EXEC DBMS_STATS.GATHER_TABLE_STATS('JDE920','F4101',
  method_opt=>'FOR ALL COLUMNS SIZE AUTO',
  estimate_percent=>DBMS_STATS.AUTO_SAMPLE_SIZE);

Focus on F4101 (Item Master), F3111 (Item Ledger), F3112 (Lot Master), F4801 (Work Orders), and F3460 (Purchase Orders) - these drive MRP calculations.
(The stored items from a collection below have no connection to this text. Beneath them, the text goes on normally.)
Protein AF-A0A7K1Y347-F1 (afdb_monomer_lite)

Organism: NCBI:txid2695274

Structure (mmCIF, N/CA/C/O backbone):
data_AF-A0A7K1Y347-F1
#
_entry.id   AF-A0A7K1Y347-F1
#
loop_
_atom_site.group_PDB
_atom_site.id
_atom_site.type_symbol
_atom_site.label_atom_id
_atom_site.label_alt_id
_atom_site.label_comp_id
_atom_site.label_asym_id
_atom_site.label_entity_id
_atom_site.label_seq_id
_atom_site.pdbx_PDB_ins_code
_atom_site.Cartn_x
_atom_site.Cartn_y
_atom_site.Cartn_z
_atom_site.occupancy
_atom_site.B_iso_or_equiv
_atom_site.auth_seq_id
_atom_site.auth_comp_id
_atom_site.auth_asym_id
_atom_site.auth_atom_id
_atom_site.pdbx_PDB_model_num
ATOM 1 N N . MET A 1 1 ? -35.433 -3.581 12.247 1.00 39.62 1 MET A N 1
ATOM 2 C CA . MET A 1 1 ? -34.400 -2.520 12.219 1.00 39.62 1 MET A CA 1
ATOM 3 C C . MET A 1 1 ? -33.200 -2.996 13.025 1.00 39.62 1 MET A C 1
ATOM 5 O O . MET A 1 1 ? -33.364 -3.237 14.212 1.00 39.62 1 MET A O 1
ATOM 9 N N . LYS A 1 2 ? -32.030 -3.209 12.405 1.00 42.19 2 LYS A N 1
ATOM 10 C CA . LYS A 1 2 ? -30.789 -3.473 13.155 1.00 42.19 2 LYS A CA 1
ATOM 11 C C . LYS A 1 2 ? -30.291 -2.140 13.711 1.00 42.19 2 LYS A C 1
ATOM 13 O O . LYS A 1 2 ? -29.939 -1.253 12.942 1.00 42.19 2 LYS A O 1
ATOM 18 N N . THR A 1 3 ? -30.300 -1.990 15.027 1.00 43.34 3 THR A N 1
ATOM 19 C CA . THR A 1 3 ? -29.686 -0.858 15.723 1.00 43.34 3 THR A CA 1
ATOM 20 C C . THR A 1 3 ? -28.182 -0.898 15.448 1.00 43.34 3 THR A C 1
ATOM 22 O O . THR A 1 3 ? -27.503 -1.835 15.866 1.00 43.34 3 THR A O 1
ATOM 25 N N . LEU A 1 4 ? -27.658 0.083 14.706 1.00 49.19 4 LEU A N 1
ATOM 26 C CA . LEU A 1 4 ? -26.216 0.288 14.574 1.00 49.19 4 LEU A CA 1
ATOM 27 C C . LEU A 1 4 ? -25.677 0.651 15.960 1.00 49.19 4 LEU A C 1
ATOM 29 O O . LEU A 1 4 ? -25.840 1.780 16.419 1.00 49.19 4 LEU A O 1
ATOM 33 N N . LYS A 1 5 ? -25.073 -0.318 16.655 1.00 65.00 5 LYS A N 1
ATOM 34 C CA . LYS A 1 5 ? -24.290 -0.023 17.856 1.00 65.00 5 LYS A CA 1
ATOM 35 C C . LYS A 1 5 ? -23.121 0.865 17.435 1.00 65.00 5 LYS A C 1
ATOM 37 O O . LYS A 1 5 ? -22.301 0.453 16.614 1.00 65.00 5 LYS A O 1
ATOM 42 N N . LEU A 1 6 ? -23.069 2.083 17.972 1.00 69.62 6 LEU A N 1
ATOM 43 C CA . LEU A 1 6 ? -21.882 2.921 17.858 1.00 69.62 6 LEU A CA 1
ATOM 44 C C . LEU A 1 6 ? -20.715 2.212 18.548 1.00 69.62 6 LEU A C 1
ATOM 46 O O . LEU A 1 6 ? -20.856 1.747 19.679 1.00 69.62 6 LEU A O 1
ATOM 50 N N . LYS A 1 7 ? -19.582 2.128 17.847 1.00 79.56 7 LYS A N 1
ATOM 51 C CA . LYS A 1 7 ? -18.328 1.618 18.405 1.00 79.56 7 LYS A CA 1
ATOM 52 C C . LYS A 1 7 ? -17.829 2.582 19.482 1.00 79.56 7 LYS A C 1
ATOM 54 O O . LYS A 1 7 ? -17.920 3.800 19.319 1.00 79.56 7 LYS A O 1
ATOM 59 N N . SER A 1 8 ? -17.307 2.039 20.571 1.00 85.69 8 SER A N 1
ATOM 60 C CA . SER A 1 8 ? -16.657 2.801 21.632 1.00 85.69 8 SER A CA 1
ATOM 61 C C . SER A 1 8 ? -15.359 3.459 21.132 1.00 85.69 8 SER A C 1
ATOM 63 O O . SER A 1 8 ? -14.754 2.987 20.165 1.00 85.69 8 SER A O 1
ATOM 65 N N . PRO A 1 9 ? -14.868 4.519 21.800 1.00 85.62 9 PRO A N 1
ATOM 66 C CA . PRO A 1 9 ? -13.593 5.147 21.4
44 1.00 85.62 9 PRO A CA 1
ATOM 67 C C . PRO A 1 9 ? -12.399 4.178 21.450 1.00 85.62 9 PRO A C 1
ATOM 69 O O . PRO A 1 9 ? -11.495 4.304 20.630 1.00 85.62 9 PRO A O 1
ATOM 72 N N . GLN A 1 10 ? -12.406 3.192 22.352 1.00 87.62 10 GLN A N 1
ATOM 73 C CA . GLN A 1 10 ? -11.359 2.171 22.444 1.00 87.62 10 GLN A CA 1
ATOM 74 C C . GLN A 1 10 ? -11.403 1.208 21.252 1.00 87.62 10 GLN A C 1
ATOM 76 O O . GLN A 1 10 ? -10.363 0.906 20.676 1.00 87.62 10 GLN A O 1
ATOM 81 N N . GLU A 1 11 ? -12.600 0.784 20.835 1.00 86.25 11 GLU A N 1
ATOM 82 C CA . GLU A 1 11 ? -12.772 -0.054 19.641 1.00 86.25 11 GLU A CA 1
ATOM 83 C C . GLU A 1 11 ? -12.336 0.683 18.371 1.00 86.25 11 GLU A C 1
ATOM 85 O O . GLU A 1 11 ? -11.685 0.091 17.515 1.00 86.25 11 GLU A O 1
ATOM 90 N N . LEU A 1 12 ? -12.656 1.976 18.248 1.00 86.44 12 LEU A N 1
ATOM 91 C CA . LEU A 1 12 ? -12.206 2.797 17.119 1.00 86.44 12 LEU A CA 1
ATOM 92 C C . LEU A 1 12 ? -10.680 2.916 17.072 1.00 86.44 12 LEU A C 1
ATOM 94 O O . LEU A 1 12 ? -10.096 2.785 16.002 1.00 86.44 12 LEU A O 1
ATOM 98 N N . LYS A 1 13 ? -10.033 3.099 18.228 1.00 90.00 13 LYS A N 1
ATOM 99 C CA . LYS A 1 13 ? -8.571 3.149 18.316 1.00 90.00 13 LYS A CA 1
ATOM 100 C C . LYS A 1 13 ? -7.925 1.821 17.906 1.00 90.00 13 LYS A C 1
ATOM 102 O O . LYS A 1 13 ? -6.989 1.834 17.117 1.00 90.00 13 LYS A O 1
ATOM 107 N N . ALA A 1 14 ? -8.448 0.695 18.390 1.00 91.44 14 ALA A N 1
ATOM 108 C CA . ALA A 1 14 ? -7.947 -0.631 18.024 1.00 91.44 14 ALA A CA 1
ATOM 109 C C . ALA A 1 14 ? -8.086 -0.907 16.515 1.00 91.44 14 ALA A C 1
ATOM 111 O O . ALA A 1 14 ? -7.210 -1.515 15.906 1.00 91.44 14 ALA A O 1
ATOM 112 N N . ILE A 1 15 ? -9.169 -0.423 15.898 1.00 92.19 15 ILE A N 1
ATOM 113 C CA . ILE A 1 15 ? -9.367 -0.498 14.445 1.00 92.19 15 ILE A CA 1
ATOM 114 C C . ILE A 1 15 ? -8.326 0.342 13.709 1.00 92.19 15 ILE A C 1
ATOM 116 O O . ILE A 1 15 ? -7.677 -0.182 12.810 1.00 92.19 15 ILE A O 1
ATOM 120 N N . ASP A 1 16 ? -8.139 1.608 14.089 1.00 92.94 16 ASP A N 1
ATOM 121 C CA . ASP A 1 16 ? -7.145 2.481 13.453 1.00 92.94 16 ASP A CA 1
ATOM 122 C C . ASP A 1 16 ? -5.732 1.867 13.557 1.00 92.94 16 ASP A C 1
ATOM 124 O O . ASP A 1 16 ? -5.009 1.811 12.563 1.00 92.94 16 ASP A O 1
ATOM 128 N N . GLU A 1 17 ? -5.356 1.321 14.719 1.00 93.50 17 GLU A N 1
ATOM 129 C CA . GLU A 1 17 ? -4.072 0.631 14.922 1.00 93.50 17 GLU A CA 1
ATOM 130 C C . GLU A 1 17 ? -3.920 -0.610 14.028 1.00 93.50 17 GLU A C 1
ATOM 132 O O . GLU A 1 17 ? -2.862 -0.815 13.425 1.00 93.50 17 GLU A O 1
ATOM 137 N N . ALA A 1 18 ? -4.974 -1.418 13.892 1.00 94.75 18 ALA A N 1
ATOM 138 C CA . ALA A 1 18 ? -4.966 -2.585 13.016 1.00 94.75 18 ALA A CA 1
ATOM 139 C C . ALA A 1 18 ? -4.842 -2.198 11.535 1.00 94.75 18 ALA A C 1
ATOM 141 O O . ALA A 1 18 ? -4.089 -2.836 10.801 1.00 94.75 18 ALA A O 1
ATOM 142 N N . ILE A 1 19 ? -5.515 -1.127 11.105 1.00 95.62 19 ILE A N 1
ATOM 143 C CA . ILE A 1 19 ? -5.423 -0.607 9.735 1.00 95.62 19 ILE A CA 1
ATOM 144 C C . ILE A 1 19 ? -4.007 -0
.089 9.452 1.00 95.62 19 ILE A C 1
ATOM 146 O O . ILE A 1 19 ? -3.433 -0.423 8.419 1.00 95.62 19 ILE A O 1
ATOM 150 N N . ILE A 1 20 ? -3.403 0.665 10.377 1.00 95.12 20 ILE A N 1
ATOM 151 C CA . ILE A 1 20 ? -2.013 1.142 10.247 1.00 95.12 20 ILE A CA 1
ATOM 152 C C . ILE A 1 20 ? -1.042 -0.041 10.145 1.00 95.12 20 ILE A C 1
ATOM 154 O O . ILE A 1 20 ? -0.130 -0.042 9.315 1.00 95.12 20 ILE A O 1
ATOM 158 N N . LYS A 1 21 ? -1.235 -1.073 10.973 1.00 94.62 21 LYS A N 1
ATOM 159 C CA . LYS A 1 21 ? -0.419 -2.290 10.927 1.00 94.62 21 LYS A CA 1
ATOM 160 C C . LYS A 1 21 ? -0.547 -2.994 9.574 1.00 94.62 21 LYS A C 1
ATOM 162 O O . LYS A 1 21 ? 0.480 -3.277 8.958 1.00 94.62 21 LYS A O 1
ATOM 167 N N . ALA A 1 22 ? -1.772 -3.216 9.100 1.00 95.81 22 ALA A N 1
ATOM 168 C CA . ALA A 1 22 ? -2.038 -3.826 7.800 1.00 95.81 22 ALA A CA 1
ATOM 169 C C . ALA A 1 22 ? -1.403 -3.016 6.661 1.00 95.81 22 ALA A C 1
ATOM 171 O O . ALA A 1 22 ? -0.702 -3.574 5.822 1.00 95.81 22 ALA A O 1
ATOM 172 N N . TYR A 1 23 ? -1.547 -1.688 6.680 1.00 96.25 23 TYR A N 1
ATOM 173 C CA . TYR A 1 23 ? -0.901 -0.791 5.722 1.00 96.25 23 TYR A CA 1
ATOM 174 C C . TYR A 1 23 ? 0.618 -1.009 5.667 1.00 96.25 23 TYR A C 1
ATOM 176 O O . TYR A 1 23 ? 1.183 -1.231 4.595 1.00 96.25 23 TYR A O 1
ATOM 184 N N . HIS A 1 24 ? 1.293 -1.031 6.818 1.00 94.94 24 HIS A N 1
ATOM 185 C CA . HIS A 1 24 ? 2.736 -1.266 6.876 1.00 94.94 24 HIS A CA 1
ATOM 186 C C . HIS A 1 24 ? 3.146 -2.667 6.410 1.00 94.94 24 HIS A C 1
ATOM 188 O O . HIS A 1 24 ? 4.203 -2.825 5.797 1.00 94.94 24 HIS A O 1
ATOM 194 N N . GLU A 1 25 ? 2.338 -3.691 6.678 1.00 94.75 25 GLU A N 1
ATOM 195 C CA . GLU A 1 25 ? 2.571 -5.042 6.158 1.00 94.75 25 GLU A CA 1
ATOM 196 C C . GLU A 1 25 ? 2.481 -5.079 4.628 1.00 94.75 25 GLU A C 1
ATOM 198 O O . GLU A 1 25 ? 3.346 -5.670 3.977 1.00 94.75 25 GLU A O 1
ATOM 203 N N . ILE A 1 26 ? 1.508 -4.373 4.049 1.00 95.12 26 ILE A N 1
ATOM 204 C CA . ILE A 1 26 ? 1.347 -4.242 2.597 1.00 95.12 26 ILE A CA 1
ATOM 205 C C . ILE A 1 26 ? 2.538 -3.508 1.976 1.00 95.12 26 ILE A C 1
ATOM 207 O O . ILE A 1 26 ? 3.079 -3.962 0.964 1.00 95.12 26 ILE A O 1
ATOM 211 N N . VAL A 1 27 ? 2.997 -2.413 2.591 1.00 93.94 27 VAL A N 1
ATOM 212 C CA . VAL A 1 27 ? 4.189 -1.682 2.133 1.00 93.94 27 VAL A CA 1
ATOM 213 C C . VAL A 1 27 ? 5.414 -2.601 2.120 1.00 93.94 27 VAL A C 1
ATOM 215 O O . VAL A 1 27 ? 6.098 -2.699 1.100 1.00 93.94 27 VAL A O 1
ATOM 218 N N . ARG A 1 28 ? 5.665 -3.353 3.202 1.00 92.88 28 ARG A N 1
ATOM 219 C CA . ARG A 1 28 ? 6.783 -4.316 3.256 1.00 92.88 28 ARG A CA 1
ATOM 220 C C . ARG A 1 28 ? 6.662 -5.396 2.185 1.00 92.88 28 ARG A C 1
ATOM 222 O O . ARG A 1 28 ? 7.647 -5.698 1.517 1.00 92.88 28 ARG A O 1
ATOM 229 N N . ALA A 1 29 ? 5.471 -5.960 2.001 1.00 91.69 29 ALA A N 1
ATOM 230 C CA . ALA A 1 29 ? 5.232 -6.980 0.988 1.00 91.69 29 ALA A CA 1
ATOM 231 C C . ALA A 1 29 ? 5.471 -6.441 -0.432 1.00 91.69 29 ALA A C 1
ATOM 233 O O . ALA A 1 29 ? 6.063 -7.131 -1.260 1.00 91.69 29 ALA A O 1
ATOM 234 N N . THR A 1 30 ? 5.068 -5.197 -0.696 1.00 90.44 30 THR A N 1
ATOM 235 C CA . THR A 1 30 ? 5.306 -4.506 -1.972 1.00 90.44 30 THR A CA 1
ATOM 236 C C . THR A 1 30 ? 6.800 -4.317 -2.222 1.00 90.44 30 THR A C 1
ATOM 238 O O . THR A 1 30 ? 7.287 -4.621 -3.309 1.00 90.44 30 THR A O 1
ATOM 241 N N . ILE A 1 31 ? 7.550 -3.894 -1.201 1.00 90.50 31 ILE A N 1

ADDRESSING THE FAILOVER MITIGATION WINDOW: Your 6+ hour MRP window is unacceptable. Beyond database tuning:

  1. Parallel MRP Processing: If your MRP run processes multiple planning groups or facilities, configure parallel execution. JDE 9.2.2 supports multi-threaded MRP generation - split your 45,000 items across 3-4 parallel MRP jobs by planning group or business unit.

  2. Incremental MRP: Instead of full regeneration nightly, implement net change MRP for items with recent activity. Reserve full regeneration for weekly runs. This can reduce daily processing by 60-70%.

LONG-TERM OPTIMIZATION: Once immediate performance is restored:

  1. Baseline Capture: Use SQL Plan Management to capture good execution plans during a fast MRP run. These baselines ensure consistent performance going forward.

  2. Progressive Migration: Gradually re-enable Oracle 19c features:

    • Start with optimizer_features_enable=‘19.1.0.0’
    • Monitor MRP performance for 2 weeks
    • Re-enable adaptive_features selectively
    • Tune any queries that regress
  3. Monitoring Setup: Implement AWR-based monitoring of MRP job performance. Track execution plans, wait events, and resource consumption to catch degradation early.

EXPECTED RESULTS: After implementing the optimizer parameter changes and enhanced statistics:

  • Immediate improvement: 4.5 hours → 2.5-3 hours (within 24 hours)
  • With parallel processing: 2.5 hours → 1.5-2 hours (within 1 week)
  • After full optimization: Back to 2-hour baseline or better

The key is the optimizer_features_enable setting - this will restore your 12c query behavior immediately while you work on native 19c optimization. Your failover mitigation window will drop back into acceptable ranges within a few days.

Don’t overlook initialization parameters that changed between 12c and 19c. Check optimizer_adaptive_features, optimizer_adaptive_statistics, and cursor_sharing settings. Oracle 19c has adaptive features enabled by default which can actually hurt performance in some ERP scenarios. I’ve seen cases where disabling adaptive features restored pre-upgrade performance levels for batch-heavy operations like MRP.

Thanks Patricia. I had our DBA check the indexes - all are valid and active. We’re gathering statistics now on the supply planning schema. Should we expect immediate improvement, or do we need to wait for the next MRP run to see results?

Update: We gathered statistics and checked optimizer parameters. Statistics helped somewhat - runtime dropped from 6 hours to 4.5 hours. Still not back to our 2-hour baseline though. Our DBA found that several key MRP queries now use hash joins instead of nested loops, which seems slower for our data volumes. Any suggestions on forcing better execution plans?